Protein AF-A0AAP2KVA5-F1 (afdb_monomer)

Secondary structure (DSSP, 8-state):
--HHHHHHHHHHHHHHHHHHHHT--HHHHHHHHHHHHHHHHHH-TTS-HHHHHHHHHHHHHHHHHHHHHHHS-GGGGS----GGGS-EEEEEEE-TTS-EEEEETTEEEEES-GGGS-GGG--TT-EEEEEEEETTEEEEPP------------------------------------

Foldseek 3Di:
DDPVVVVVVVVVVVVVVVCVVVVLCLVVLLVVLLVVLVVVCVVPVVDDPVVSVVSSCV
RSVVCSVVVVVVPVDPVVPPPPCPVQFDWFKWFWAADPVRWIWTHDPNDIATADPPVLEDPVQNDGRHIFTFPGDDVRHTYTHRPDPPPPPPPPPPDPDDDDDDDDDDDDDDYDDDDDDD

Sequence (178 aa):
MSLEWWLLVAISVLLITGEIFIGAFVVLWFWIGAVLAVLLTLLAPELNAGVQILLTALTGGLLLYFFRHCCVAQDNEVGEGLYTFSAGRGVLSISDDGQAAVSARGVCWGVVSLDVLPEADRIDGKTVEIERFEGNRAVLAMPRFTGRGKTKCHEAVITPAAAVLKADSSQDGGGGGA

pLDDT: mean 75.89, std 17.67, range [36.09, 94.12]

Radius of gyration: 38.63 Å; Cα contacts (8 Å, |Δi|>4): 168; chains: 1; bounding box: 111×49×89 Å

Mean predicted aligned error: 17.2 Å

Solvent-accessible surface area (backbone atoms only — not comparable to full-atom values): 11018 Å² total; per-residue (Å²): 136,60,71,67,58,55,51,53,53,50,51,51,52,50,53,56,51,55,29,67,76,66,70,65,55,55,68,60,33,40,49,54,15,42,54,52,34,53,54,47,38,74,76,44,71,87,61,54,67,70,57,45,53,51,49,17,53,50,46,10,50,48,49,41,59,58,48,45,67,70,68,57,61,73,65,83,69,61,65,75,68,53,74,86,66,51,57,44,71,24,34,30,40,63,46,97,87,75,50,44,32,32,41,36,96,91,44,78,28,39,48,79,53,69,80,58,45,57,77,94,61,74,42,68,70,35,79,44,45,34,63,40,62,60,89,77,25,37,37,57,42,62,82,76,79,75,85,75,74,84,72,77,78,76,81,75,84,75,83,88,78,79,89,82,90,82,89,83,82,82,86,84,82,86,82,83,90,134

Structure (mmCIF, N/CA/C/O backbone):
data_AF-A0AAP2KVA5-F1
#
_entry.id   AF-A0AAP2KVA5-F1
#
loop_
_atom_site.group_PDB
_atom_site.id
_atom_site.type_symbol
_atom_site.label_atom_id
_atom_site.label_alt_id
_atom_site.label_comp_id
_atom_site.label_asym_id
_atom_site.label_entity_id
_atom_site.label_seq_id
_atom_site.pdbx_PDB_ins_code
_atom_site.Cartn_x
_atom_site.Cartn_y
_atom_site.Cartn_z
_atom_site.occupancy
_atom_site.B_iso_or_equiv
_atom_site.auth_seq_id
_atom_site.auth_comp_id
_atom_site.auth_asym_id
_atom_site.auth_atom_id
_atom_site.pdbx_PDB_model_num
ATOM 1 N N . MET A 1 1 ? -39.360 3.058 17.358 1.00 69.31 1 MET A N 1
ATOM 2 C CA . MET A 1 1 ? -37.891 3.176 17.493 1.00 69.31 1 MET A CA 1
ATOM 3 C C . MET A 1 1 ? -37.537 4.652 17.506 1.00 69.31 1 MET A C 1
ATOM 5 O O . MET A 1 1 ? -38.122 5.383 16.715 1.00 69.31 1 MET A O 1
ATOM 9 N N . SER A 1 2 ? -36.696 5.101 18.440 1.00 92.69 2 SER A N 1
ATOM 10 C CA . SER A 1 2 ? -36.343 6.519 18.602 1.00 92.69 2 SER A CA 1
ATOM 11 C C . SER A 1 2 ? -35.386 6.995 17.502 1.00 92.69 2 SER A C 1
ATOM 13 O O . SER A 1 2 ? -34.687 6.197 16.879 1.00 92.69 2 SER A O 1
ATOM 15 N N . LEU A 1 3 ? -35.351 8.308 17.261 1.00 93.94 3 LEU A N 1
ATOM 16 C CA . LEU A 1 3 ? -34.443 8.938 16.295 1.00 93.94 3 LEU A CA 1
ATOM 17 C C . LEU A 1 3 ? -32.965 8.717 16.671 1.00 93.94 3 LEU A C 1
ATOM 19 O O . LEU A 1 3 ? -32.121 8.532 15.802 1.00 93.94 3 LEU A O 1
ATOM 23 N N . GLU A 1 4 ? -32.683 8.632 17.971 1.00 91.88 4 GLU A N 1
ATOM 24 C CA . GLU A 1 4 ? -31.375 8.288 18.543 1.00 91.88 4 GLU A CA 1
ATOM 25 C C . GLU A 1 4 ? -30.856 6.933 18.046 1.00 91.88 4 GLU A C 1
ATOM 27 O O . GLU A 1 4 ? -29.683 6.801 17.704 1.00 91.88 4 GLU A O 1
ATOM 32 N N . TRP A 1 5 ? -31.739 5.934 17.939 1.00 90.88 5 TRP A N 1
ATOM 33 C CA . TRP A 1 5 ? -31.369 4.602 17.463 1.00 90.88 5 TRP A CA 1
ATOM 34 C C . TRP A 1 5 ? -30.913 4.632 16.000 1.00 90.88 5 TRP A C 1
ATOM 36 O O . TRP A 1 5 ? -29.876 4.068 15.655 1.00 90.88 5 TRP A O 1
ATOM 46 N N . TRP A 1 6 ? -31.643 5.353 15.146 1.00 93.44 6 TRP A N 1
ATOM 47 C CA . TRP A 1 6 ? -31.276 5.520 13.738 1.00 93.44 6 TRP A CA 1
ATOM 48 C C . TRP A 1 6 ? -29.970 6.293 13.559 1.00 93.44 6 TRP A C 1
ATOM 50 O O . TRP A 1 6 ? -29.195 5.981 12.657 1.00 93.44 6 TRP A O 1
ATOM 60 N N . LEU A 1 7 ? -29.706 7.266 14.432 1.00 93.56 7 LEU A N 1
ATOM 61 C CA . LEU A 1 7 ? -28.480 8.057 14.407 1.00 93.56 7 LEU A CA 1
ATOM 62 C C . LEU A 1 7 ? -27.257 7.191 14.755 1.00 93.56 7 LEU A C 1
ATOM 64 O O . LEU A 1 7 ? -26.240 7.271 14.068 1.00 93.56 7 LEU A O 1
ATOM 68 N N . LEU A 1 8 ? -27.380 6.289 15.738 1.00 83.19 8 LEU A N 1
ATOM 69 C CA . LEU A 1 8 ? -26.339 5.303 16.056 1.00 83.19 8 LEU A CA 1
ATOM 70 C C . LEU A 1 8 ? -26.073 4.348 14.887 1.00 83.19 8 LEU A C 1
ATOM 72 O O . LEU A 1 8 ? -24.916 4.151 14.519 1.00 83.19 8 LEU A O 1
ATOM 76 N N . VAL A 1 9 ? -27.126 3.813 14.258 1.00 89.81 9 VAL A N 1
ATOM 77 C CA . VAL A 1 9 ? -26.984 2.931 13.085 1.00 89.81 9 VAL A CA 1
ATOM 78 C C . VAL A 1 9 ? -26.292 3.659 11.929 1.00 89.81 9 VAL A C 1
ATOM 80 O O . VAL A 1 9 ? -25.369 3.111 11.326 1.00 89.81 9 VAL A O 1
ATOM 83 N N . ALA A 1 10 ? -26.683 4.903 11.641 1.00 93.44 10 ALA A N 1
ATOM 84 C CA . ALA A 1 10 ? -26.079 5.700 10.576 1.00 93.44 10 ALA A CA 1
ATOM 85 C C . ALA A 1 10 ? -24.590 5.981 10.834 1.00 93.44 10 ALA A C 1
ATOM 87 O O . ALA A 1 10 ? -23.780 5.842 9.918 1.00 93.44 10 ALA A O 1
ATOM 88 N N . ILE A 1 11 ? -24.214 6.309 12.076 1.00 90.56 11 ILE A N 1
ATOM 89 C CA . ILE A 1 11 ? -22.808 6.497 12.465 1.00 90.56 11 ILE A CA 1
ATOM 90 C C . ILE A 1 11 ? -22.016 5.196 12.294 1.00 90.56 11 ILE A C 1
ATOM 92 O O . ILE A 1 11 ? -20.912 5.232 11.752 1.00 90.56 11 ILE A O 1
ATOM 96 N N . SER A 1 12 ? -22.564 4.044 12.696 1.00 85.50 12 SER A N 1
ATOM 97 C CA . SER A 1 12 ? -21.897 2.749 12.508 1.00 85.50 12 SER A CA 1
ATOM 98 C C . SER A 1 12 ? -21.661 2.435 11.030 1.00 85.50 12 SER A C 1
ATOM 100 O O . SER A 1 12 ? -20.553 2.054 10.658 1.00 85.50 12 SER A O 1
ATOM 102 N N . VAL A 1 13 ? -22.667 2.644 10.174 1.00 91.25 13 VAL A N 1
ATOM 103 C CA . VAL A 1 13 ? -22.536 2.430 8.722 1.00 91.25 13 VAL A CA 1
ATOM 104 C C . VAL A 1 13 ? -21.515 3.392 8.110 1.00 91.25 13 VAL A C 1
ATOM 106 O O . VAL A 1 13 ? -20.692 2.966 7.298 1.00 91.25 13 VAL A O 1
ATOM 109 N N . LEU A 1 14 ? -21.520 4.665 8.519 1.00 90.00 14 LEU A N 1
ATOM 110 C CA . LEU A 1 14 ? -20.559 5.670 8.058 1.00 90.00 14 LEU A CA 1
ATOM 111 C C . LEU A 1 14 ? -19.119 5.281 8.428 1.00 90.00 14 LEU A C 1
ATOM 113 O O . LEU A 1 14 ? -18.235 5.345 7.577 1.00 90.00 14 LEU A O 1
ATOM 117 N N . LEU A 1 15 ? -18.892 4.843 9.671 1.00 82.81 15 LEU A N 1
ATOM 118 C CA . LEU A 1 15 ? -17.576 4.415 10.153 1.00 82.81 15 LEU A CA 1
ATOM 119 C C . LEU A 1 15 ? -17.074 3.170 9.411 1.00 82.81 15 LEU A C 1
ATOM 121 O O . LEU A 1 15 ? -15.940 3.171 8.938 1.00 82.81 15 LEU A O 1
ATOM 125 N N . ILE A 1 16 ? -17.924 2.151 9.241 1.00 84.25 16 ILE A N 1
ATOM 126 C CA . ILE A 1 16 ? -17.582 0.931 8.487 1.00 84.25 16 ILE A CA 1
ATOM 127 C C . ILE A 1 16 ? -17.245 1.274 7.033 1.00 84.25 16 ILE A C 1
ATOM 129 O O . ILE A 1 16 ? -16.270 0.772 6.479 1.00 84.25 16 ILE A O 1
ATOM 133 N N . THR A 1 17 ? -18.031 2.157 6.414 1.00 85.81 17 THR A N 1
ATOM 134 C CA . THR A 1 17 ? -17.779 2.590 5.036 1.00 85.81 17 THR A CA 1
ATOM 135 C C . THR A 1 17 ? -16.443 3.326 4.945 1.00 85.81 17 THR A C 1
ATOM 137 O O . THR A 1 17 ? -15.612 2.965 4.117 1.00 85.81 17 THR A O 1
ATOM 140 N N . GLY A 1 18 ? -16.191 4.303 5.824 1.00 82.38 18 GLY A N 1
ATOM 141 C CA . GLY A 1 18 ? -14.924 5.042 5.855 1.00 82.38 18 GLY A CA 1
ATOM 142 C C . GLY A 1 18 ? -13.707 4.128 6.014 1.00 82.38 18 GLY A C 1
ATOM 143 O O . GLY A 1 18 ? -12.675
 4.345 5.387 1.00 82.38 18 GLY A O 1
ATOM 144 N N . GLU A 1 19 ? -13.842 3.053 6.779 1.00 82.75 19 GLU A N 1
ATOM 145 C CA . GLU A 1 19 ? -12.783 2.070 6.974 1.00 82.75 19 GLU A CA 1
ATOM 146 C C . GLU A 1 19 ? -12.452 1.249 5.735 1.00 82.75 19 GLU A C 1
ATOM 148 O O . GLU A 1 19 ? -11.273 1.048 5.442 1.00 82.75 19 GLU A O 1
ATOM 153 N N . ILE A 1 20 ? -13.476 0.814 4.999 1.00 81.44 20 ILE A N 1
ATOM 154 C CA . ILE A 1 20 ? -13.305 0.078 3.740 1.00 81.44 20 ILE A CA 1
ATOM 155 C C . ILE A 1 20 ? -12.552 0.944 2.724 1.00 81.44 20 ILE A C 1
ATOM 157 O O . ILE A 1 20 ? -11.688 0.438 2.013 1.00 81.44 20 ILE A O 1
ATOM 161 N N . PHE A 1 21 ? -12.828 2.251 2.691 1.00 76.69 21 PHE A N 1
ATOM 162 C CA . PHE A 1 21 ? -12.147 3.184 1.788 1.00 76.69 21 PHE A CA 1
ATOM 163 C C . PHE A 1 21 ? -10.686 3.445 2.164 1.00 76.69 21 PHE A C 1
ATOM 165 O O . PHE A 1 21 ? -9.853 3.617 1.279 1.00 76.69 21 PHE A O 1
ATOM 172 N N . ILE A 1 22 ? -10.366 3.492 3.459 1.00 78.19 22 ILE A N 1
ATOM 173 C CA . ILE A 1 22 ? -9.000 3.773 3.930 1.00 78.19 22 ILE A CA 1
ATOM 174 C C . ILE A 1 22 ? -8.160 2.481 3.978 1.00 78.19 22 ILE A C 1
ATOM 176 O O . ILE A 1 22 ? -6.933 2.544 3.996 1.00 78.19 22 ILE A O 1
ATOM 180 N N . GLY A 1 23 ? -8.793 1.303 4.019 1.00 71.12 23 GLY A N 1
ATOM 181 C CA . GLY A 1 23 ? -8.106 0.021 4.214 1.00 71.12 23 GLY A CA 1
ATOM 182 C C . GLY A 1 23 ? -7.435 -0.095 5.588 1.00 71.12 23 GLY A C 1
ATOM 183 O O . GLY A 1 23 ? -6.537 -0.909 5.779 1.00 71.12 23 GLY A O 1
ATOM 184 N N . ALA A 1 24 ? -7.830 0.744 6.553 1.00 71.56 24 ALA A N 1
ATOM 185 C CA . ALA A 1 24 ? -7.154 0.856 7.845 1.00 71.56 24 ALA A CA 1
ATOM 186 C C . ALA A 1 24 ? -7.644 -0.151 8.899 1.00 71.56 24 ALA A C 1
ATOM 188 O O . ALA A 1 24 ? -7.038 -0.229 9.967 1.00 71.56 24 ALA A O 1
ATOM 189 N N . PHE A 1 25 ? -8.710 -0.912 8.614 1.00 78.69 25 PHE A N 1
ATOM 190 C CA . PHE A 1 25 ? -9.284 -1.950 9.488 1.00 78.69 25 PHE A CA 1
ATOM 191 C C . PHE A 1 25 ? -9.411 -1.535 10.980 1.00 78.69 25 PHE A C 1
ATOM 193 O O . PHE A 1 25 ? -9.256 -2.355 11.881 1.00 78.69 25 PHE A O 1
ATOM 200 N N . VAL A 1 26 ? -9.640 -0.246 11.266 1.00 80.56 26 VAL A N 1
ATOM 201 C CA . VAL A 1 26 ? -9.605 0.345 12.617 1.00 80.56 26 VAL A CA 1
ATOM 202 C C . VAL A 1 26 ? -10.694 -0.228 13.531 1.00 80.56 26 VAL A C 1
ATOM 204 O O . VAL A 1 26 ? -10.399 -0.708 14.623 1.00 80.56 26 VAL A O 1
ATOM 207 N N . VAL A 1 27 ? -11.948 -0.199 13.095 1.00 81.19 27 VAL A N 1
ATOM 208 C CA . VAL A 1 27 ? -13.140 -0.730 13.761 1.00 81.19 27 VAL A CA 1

○ ○ ○

### What the exercise asks
Above are the records; from them, give again exactly the lines from the one containing "ATOM 46 N N" through the one containing "ATOM 77 C CA", both included.

### The answer
ATOM 46 N N . TRP A 1 6 ? -31.643 5.353 15.146 1.00 93.44 6 TRP A N 1
ATOM 47 C CA . TRP A 1 6 ? -31.276 5.520 13.738 1.00 93.44 6 TRP A CA 1
ATOM 48 C C . TRP A 1 6 ? -29.970 6.293 13.559 1.00 93.44 6 TRP A C 1
ATOM 50 O O . TRP A 1 6 ? -29.195 5.981 12.657 1.00 93.44 6 TRP A O 1
ATOM 60 N N . LEU A 1 7 ? -29.706 7.266 14.432 1.00 93.56 7 LEU A N 1
ATOM 61 C CA . LEU A 1 7 ? -28.480 8.057 14.407 1.00 93.56 7 LEU A CA 1
ATOM 62 C C . LEU A 1 7 ? -27.257 7.191 14.755 1.00 93.56 7 LEU A C 1
ATOM 64 O O . LEU A 1 7 ? -26.240 7.271 14.068 1.00 93.56 7 LEU A O 1
ATOM 68 N N . LEU A 1 8 ? -27.380 6.289 15.738 1.00 83.19 8 LEU A N 1
ATOM 69 C CA . LEU A 1 8 ? -26.339 5.303 16.056 1.00 83.19 8 LEU A CA 1
ATOM 70 C C . LEU A 1 8 ? -26.073 4.348 14.887 1.00 83.19 8 LEU A C 1
ATOM 72 O O . LEU A 1 8 ? -24.916 4.151 14.519 1.00 83.19 8 LEU A O 1
ATOM 76 N N . VAL A 1 9 ? -27.126 3.813 14.258 1.00 89.81 9 VAL A N 1
ATOM 77 C CA . VAL A 1 9 ? -26.984 2.931 13.085 1.00 89.81 9 VAL A CA 1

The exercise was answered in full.